Lost in space: Library privatizes part of Williamsburg branch

The Williamsburg library is open — for business.

The Brooklyn Public Library has gone ahead with a controversial plan to hand over part of its Division Avenue branch to a private organization. Spaceworks, a group that uses taxpayer dollars to create arts spaces around the city, on Monday opened the doors to its new facility on the building’s second floor, and some literature-lovers are up in arms over what they say is the calculated privatization of public space and a dereliction of the library’s duty.

“This is stealing public space and giving it to private groups,” said Carolyn McIntyre, a founder of activist group Citizens Defending Libraries. “This is a real-estate deal and is no longer true to the mission of what libraries are about, which is making information and books available for the good of the public.”

Spaceworks, which the city created in 2011 but is now an independent organization, will pay the library system $20,000 a year to use the space, which it will subsequently rent out to local visual artists, musicians, and dance troupes for what it deems affordable rates. The group has an agreement to occupy the digs for the next two decades, according to the Wall Street Journal.

The library claims the second floor of the Williamsburg branch had been sitting empty for years, and Spaceworks says its business will put the space to good use.

“We think it will be a huge resource for artists in the neighborhood and a good way to get artists into the library,” said Spaceworks executive director Paul Parkhill.

Spaceworks used $650,000 of taxpayer dollars from the city to fit the floor out with four art studios and two rehearsal spaces — one for musicians and the other for performance artists. It will charge between $14 and $18 an hour for the rehearsal rooms, and selected artists will be able to rent three of the studios for $4,200 to $4,800 a year.

The library and some local arts and community groups will also use the rooms for public classes and programs, the organization says.

L’Ecole Des Beaux Arts, which describes itself as “an artist supply and housewares store” that offers art classes, is renting the fourth studio and is already teaching free weekly kids art workshops there. It is also using the space to host paid classes — it held a $115-per-person “adult arrow-making workshop” there in May, and a $120 “indigo dying” class last month, according to its website.

Ideas Creative Drama, which runs free kids’ drama classes at various libraries around the borough, will also host some classes in the space, and community center group El Puente will run some of its programs there, Spaceworks says.

Artists hoping to rent one of the three available art studios first have to be approved by a panel, which includes Deputy Brooklyn Borough President Diana Reyna, and then go into a lottery for a one-year lease, which they can renew if they want. Parkhill said the scheme will offer the artists a reliable place to pitch their easels.

“A lot of artists have experienced instability, and we want to offer them some stability,” said Parkhill.
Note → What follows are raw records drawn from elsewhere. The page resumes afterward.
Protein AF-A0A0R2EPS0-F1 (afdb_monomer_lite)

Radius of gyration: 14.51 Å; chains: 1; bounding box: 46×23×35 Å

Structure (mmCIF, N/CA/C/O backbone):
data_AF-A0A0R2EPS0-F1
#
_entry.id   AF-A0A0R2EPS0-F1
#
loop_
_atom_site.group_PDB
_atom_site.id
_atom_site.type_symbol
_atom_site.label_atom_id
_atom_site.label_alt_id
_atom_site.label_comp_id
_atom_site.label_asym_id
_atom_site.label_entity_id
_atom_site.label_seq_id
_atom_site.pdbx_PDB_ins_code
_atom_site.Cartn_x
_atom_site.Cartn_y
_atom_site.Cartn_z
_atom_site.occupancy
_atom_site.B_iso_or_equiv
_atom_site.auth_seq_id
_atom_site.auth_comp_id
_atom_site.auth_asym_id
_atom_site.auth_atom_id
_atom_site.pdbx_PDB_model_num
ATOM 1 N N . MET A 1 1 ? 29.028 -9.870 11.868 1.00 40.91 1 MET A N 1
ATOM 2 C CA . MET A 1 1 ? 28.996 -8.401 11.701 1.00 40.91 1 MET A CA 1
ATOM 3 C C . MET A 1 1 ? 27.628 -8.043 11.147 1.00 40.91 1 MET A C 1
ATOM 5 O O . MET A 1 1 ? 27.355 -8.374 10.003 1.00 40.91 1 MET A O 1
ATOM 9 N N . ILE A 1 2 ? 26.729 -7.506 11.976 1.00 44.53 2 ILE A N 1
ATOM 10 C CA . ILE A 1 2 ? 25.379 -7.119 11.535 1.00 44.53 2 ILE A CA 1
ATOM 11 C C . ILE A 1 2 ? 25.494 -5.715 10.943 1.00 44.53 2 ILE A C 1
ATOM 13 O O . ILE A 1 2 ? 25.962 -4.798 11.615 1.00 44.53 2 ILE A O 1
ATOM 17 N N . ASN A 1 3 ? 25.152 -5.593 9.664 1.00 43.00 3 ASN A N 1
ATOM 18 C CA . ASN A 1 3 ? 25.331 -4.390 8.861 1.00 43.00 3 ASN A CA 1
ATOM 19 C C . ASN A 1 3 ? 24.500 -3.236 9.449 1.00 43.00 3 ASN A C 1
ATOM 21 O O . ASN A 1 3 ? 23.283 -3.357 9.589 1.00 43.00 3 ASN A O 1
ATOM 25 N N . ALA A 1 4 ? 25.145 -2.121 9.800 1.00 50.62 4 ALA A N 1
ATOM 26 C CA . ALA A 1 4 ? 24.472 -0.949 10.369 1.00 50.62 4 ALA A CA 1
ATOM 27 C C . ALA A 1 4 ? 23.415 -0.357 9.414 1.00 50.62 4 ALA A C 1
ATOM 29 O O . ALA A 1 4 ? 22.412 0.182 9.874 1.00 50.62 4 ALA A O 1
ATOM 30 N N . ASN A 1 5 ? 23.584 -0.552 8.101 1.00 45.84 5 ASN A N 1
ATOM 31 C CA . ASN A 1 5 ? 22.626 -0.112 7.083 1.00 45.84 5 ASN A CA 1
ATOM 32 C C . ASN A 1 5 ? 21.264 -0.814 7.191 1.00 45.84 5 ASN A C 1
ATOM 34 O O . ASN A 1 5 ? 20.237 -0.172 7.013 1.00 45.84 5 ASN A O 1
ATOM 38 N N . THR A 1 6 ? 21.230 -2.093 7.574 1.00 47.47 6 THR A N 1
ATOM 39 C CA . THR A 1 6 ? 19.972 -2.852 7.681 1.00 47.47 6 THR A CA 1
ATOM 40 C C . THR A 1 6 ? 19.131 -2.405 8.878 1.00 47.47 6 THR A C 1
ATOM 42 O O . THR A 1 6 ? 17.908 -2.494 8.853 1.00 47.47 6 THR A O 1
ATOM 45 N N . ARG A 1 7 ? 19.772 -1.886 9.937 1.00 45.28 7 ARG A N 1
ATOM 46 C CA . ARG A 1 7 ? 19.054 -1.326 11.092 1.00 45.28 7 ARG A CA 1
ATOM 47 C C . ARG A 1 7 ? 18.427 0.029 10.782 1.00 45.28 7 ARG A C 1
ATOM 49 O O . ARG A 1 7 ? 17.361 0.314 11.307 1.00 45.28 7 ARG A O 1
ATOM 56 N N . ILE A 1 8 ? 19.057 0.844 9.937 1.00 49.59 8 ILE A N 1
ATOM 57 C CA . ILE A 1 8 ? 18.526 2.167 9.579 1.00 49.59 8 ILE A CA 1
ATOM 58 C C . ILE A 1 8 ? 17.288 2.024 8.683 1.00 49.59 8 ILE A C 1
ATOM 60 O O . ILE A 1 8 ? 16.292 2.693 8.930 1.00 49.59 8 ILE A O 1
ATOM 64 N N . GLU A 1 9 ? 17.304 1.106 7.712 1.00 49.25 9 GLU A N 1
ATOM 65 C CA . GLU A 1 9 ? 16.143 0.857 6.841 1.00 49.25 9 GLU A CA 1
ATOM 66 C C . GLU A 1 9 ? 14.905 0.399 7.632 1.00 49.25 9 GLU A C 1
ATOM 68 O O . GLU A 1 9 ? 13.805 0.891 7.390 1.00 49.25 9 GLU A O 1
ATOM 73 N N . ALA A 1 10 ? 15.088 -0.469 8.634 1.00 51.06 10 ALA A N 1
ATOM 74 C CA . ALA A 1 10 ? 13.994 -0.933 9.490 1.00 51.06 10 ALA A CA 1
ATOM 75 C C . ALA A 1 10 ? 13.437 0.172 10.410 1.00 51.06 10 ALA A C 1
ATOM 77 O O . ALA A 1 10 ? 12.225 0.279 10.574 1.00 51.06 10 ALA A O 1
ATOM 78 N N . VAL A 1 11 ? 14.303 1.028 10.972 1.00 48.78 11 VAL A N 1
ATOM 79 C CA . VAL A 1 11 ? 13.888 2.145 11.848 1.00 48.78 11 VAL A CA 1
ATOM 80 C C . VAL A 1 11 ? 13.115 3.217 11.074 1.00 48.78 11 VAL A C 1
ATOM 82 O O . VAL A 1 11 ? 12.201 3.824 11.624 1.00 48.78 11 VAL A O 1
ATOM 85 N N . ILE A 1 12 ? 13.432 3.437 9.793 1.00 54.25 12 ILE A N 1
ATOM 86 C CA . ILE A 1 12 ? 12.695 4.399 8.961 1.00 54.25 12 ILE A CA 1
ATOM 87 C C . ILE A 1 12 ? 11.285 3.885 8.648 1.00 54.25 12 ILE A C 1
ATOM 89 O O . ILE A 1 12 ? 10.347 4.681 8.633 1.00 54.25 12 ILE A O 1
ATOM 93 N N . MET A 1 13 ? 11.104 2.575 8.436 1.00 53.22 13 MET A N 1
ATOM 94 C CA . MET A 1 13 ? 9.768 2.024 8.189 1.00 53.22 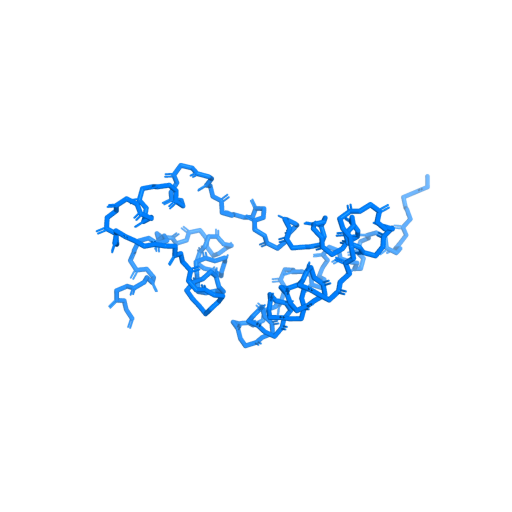13 MET A CA 1
ATOM 95 C C . MET A 1 13 ? 8.842 2.184 9.399 1.00 53.22 13 MET A C 1
ATOM 97 O O . MET A 1 13 ? 7.662 2.447 9.188 1.00 53.22 13 MET A O 1
ATOM 101 N N . ASP A 1 14 ? 9.356 2.109 10.628 1.00 56.25 14 ASP A N 1
ATOM 102 C CA . ASP A 1 14 ? 8.570 2.181 11.873 1.00 56.25 14 ASP A CA 1
ATOM 103 C C . ASP A 1 14 ? 8.063 3.599 12.224 1.00 56.25 14 ASP A C 1
ATOM 105 O O . ASP A 1 14 ? 7.241 3.772 13.116 1.00 56.25 14 ASP A O 1
ATOM 109 N N . GLN A 1 15 ? 8.510 4.637 11.503 1.00 65.50 15 GLN A N 1
ATOM 110 C CA . GLN A 1 15 ? 8.153 6.043 11.772 1.00 65.50 15 GLN A CA 1
ATOM 111 C C . GLN A 1 15 ? 7.387 6.733 10.636 1.00 65.50 15 GLN A C 1
ATOM 113 O O . GLN A 1 15 ? 7.229 7.956 10.648 1.00 65.50 15 GLN A O 1
ATOM 118 N N . LEU A 1 16 ? 6.922 5.981 9.634 1.00 78.38 16 LEU A N 1
ATOM 119 C CA . LEU A 1 16 ? 6.201 6.580 8.513 1.00 78.38 16 LEU A CA 1
ATOM 120 C C . LEU A 1 16 ? 4.823 7.085 8.949 1.00 78.38 16 LEU A C 1
ATOM 122 O O . LEU A 1 16 ? 4.002 6.326 9.462 1.00 78.38 16 LEU A O 1
ATOM 126 N N . THR A 1 17 ? 4.552 8.362 8.682 1.00 87.44 17 THR A N 1
ATOM 127 C CA . THR A 1 17 ? 3.209 8.938 8.813 1.00 87.44 17 THR A CA 1
ATOM 128 C C . THR A 1 17 ? 2.276 8.374 7.739 1.00 87.44 17 THR A C 1
ATOM 130 O O . THR A 1 17 ? 2.727 7.942 6.676 1.00 87.44 17 THR A O 1
ATOM 133 N N . GLU A 1 18 ? 0.959 8.455 7.950 1.00 87.62 18 GLU A N 1
ATOM 134 C CA . GLU A 1 18 ? -0.043 8.049 6.946 1.00 87.62 18 GLU A CA 1
ATOM 135 C C . GLU A 1 18 ? 0.215 8.702 5.575 1.00 87.62 18 GLU A C 1
ATOM 137 O O . GLU A 1 18 ? 0.214 8.036 4.542 1.00 87.62 18 GLU A O 1
ATOM 142 N N . SER A 1 19 ? 0.532 10.000 5.559 1.00 89.19 19 SER A N 1
ATOM 143 C CA . SER A 1 19 ? 0.854 10.741 4.333 1.00 89.19 19 SER A CA 1
ATOM 144 C C . SER A 1 19 ? 2.113 10.233 3.619 1.00 89.19 19 SER A C 1
ATOM 146 O O . SER A 1 19 ? 2.173 10.248 2.387 1.00 89.19 19 SER A O 1
ATOM 148 N N . GLN A 1 20 ? 3.118 9.772 4.366 1.00 91.56 20 GLN A N 1
ATOM 149 C CA . GLN A 1 20 ? 4.335 9.191 3.802 1.00 91.56 20 GLN A CA 1
ATOM 150 C C . GLN A 1 20 ? 4.070 7.788 3.255 1.00 91.56 20 GLN A C 1
ATOM 152 O O . GLN A 1 20 ? 4.518 7.490 2.148 1.00 91.56 20 GLN A O 1
ATOM 157 N N . LEU A 1 21 ? 3.298 6.969 3.977 1.00 91.56 21 LEU A N 1
ATOM 158 C CA . LEU A 1 21 ? 2.844 5.659 3.506 1.00 91.56 21 LEU A CA 1
ATOM 159 C C . LEU A 1 21 ? 2.055 5.792 2.205 1.00 91.56 21 LEU A C 1
ATOM 161 O O . LEU A 1 21 ? 2.392 5.144 1.219 1.00 91.56 21 LEU A O 1
ATOM 165 N N . LEU A 1 22 ? 1.075 6.698 2.159 1.00 93.94 22 LEU A N 1
ATOM 166 C CA . LEU A 1 22 ? 0.289 6.964 0.956 1.00 93.94 22 LEU A CA 1
ATOM 167 C C . LEU A 1 22 ? 1.178 7.369 -0.223 1.00 93.94 22 LEU A C 1
ATOM 169 O O . LEU A 1 22 ? 1.015 6.862 -1.333 1.00 93.94 22 LEU A O 1
ATOM 173 N N . LYS A 1 23 ? 2.147 8.263 0.008 1.00 93.81 23 LYS A N 1
ATOM 174 C CA . LYS A 1 23 ? 3.083 8.686 -1.037 1.00 93.81 23 LYS A CA 1
ATOM 175 C C . LYS A 1 23 ? 3.893 7.506 -1.583 1.00 93.81 23 LYS A C 1
ATOM 177 O O . LYS A 1 23 ? 4.030 7.397 -2.798 1.00 93.81 23 LYS A O 1
ATOM 182 N N . GLN A 1 24 ? 4.403 6.634 -0.714 1.00 93.69 24 GLN A N 1
ATOM 183 C CA . GLN A 1 24 ? 5.187 5.466 -1.127 1.00 93.69 24 GLN A CA 1
ATOM 184 C C . GLN A 1 24 ? 4.327 4.418 -1.847 1.00 93.69 24 GLN A C 1
ATOM 186 O O . GLN A 1 24 ? 4.721 3.938 -2.905 1.00 93.69 24 GLN A O 1
ATOM 191 N N . LEU A 1 25 ? 3.126 4.123 -1.340 1.00 94.62 25 LEU A N 1
ATOM 192 C CA . LEU A 1 25 ? 2.181 3.209 -1.990 1.00 94.62 25 LEU A CA 1
ATOM 193 C C . LEU A 1 25 ? 1.822 3.687 -3.402 1.00 94.62 25 LEU A C 1
ATOM 195 O O . LEU A 1 25 ? 1.844 2.894 -4.343 1.00 94.62 25 LEU A O 1
ATOM 199 N N . ASN A 1 26 ? 1.550 4.985 -3.569 1.00 95.56 26 ASN A N 1
ATOM 200 C CA . ASN A 1 26 ? 1.280 5.576 -4.879 1.00 95.56 26 ASN A CA 1
ATOM 201 C C . ASN A 1 26 ? 2.491 5.499 -5.807 1.00 95.56 26 ASN A C 1
ATOM 203 O O . ASN A 1 26 ? 2.332 5.141 -6.970 1.00 95.56 26 ASN A O 1
ATOM 207 N N . GLN A 1 27 ? 3.688 5.797 -5.294 1.00 95.06 27 GLN A N 1
ATOM 208 C CA . GLN A 1 27 ? 4.916 5.703 -6.076 1.00 95.06 27 GLN A CA 1
ATOM 209 C C . GLN A 1 27 ? 5.123 4.279 -6.606 1.00 95.06 27 GLN A C 1
ATOM 211 O O . GLN A 1 27 ? 5.284 4.097 -7.808 1.00 95.06 27 GLN A O 1
ATOM 216 N N . TYR A 1 28 ? 5.064 3.263 -5.744 1.00 94.25 28 TYR A N 1
ATOM 217 C CA . TYR A 1 28 ? 5.272 1.881 -6.178 1.00 94.25 28 TYR A CA 1
ATOM 218 C C . TYR A 1 28 ? 4.148 1.372 -7.083 1.00 94.25 28 TYR A C 1
ATOM 220 O O . TYR A 1 28 ? 4.422 0.630 -8.020 1.00 94.25 28 TYR A O 1
ATOM 228 N N . SER A 1 29 ? 2.900 1.798 -6.859 1.00 93.88 29 SER A N 1
ATOM 229 C CA . SER A 1 29 ? 1.787 1.486 -7.771 1.00 93.88 29 SER A CA 1
ATOM 230 C C . SER A 1 29 ? 2.059 2.029 -9.172 1.00 93.88 29 SER A C 1
ATOM 232 O O . SER A 1 29 ? 1.955 1.295 -10.150 1.00 93.88 29 SER A O 1
ATOM 234 N N . GLN A 1 30 ? 2.503 3.284 -9.263 1.00 94.56 30 GLN A N 1
ATOM 235 C CA . GLN A 1 30 ? 2.862 3.912 -10.530 1.00 94.56 30 GLN A CA 1
ATOM 236 C C . GLN A 1 30 ? 4.062 3.224 -11.200 1.00 94.56 30 GLN A C 1
ATOM 238 O O . GLN A 1 30 ? 4.049 3.008 -12.409 1.00 94.56 30 GLN A O 1
ATOM 243 N N . GLU A 1 31 ? 5.089 2.846 -10.435 1.00 92.50 31 GLU A N 1
ATOM 244 C CA . GLU A 1 31 ? 6.235 2.091 -10.958 1.00 92.50 31 GLU A CA 1
ATOM 245 C C . GLU A 1 31 ? 5.792 0.726 -11.518 1.00 92.50 31 GLU A C 1
ATOM 247 O O . GLU A 1 31 ? 6.202 0.348 -12.616 1.00 92.50 31 GLU A O 1
ATOM 252 N N . MET A 1 32 ? 4.900 0.010 -10.824 1.00 92.81 32 MET A N 1
ATOM 253 C CA . MET A 1 32 ? 4.336 -1.262 -11.299 1.00 92.81 32 MET A CA 1
ATOM 254 C C . MET A 1 32 ? 3.465 -1.108 -12.555 1.00 92.81 32 MET A C 1
ATOM 256 O O . MET A 1 32 ? 3.378 -2.040 -13.352 1.00 92.81 32 MET A O 1
ATOM 260 N N . GLU A 1 33 ? 2.818 0.041 -12.743 1.00 94.00 33 GLU A N 1
ATOM 261 C CA . GLU A 1 33 ? 2.064 0.355 -13.962 1.00 94.00 33 GLU A CA 1
ATOM 262 C C . GLU A 1 33 ? 2.976 0.736 -15.136 1.00 94.00 33 GLU A C 1
ATOM 264 O O . GLU A 1 33 ? 2.664 0.437 -16.289 1.00 94.00 33 GLU A O 1
ATOM 269 N N . GLN A 1 34 ? 4.099 1.401 -14.855 1.00 95.19 34 GLN A N 1
ATOM 270 C CA . GLN A 1 34 ? 5.009 1.925 -15.870 1.00 95.19 34 GLN A CA 1
ATOM 271 C C . GLN A 1 34 ? 5.975 0.866 -16.414 1.00 95.19 34 GLN A C 1
ATOM 273 O O . GLN A 1 34 ? 6.318 0.895 -17.600 1.00 95.19 34 GLN A O 1
ATOM 278 N N . PHE A 1 35 ? 6.462 -0.033 -15.559 1.00 92.19 35 PHE A N 1
ATOM 279 C CA . PHE A 1 35 ? 7.453 -1.035 -15.938 1.00 92.19 35 PHE A CA 1
ATOM 280 C C . PHE A 1 35 ? 6.805 -2.351 -16.378 1.00 92.19 35 PHE A C 1
ATOM 282 O O . PHE A 1 35 ? 5.821 -2.812 -15.801 1.00 92.19 35 PHE A O 1
ATOM 289 N N . SER A 1 36 ? 7.390 -3.000 -17.388 1.00 93.12 36 SER A N 1
ATOM 290 C CA . SER A 1 36 ? 6.969 -4.343 -17.797 1.00 93.12 36 SER A CA 1
ATOM 291 C C . SER A 1 36 ? 7.230 -5.362 -16.686 1.00 93.12 36 SER A C 1
ATOM 293 O O . SER A 1 36 ? 8.206 -5.269 -15.946 1.00 93.12 36 SER A O 1
ATOM 295 N N . ARG A 1 37 ? 6.370 -6.381 -16.592 1.00 91.69 37 ARG A N 1
ATOM 296 C CA . ARG A 1 37 ? 6.390 -7.371 -15.497 1.00 91.69 37 ARG A CA 1
ATOM 297 C C . ARG A 1 37 ? 7.683 -8.189 -15.393 1.00 91.69 37 ARG A C 1
ATOM 299 O O . ARG A 1 37 ? 7.941 -8.789 -14.355 1.00 91.69 37 ARG A O 1
ATOM 306 N N . ASP A 1 38 ? 8.450 -8.264 -16.472 1.00 93.56 38 ASP A N 1
ATOM 307 C CA . ASP A 1 38 ? 9.704 -9.004 -16.603 1.00 93.56 38 ASP A CA 1
ATOM 308 C C . ASP A 1 38 ? 10.949 -8.174 -16.253 1.00 93.56 38 ASP A C 1
ATOM 310 O O . ASP A 1 38 ? 12.059 -8.711 -16.236 1.00 93.56 38 ASP A O 1
ATOM 314 N N . THR A 1 39 ? 10.794 -6.883 -15.941 1.00 95.06 39 THR A N 1
ATOM 315 C CA . THR A 1 39 ? 11.931 -6.036 -15.583 1.00 95.06 39 THR A CA 1
ATOM 316 C C . THR A 1 39 ? 12.306 -6.153 -14.110 1.00 95.06 39 THR A C 1
ATOM 318 O O . THR A 1 39 ? 11.515 -6.518 -13.231 1.00 95.06 39 THR A O 1
ATOM 321 N N . ARG A 1 40 ? 13.560 -5.797 -13.818 1.00 95.00 40 ARG A N 1
ATOM 322 C CA . ARG A 1 40 ? 14.063 -5.735 -12.446 1.00 95.00 40 ARG A CA 1
ATOM 323 C C . ARG A 1 40 ? 13.333 -4.659 -11.644 1.00 95.00 40 ARG A C 1
ATOM 325 O O . ARG A 1 40 ? 13.090 -4.856 -10.460 1.00 95.00 40 ARG A O 1
ATOM 332 N N . GLU A 1 41 ? 13.003 -3.542 -12.275 1.00 93.19 41 GLU A N 1
ATOM 333 C CA . GLU A 1 41 ? 12.315 -2.403 -11.678 1.00 93.19 41 GLU A CA 1
ATOM 334 C C . GLU A 1 41 ? 10.920 -2.802 -11.195 1.00 93.19 41 GLU A C 1
ATOM 336 O O . GLU A 1 41 ? 10.593 -2.548 -10.039 1.00 93.19 41 GLU A O 1
ATOM 341 N N . PHE A 1 42 ? 10.151 -3.530 -12.015 1.00 93.69 42 PHE A N 1
ATOM 342 C CA . PHE A 1 42 ? 8.854 -4.063 -11.603 1.00 93.69 42 PHE A CA 1
ATOM 343 C C . PHE A 1 42 ? 8.992 -4.997 -10.394 1.00 93.69 42 PHE A C 1
ATOM 345 O O . PHE A 1 42 ? 8.277 -4.853 -9.403 1.00 93.69 42 PHE A O 1
ATOM 352 N N . ALA A 1 43 ? 9.958 -5.922 -10.427 1.00 93.62 43 ALA A N 1
ATOM 353 C CA . ALA A 1 43 ? 10.193 -6.842 -9.315 1.00 93.62 43 ALA A CA 1
ATOM 354 C C . ALA A 1 43 ? 10.599 -6.116 -8.016 1.00 93.62 43 ALA A C 1
ATOM 356 O O . ALA A 1 43 ? 10.183 -6.515 -6.925 1.00 93.62 43 ALA A O 1
ATOM 357 N N . LEU A 1 44 ? 11.399 -5.048 -8.117 1.00 93.25 44 LEU A N 1
ATOM 358 C CA . LEU A 1 44 ? 11.776 -4.213 -6.976 1.00 93.25 44 LEU A CA 1
ATOM 359 C C . LEU A 1 44 ? 10.580 -3.425 -6.429 1.00 93.25 44 LEU A C 1
ATOM 361 O O . LEU A 1 44 ? 10.400 -3.410 -5.212 1.00 93.25 44 LEU A O 1
ATOM 365 N N . ALA A 1 45 ? 9.748 -2.846 -7.299 1.00 92.75 45 ALA A N 1
ATOM 366 C CA . ALA A 1 45 ? 8.543 -2.118 -6.908 1.00 92.75 45 ALA A CA 1
ATOM 367 C C . ALA A 1 45 ? 7.534 -3.036 -6.199 1.00 92.75 45 ALA A C 1
ATOM 369 O O . ALA A 1 45 ? 7.079 -2.711 -5.106 1.00 92.75 45 ALA A O 1
ATOM 370 N N . VAL A 1 46 ? 7.269 -4.232 -6.743 1.00 92.75 46 VAL A N 1
ATOM 371 C CA . VAL A 1 46 ? 6.411 -5.249 -6.103 1.00 92.75 46 VAL A CA 1
ATOM 372 C C . VAL A 1 46 ? 6.951 -5.633 -4.728 1.00 92.75 46 VAL A C 1
ATOM 374 O O . VAL A 1 46 ? 6.200 -5.719 -3.758 1.00 92.75 46 VAL A O 1
ATOM 377 N N . LYS A 1 47 ? 8.264 -5.863 -4.622 1.00 93.25 47 LYS A N 1
ATOM 378 C CA . LYS A 1 47 ? 8.887 -6.225 -3.349 1.00 93.25 47 LYS A CA 1
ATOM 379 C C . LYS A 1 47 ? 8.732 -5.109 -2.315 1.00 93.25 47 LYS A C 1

The Brooklyn Public Library had also planned to rent Spaceworks room in its Red Hook branch, but Parkhill says that plan will likely be shelved following an outpouring of opposition in the neighborhood.

The Williamsburg Library is the oldest and largest of the 21 libraries industrialist Andrew Carnegie bequeathed the borough around the turn of the 20th century. The city landmarked the 110-year-old building in 2005.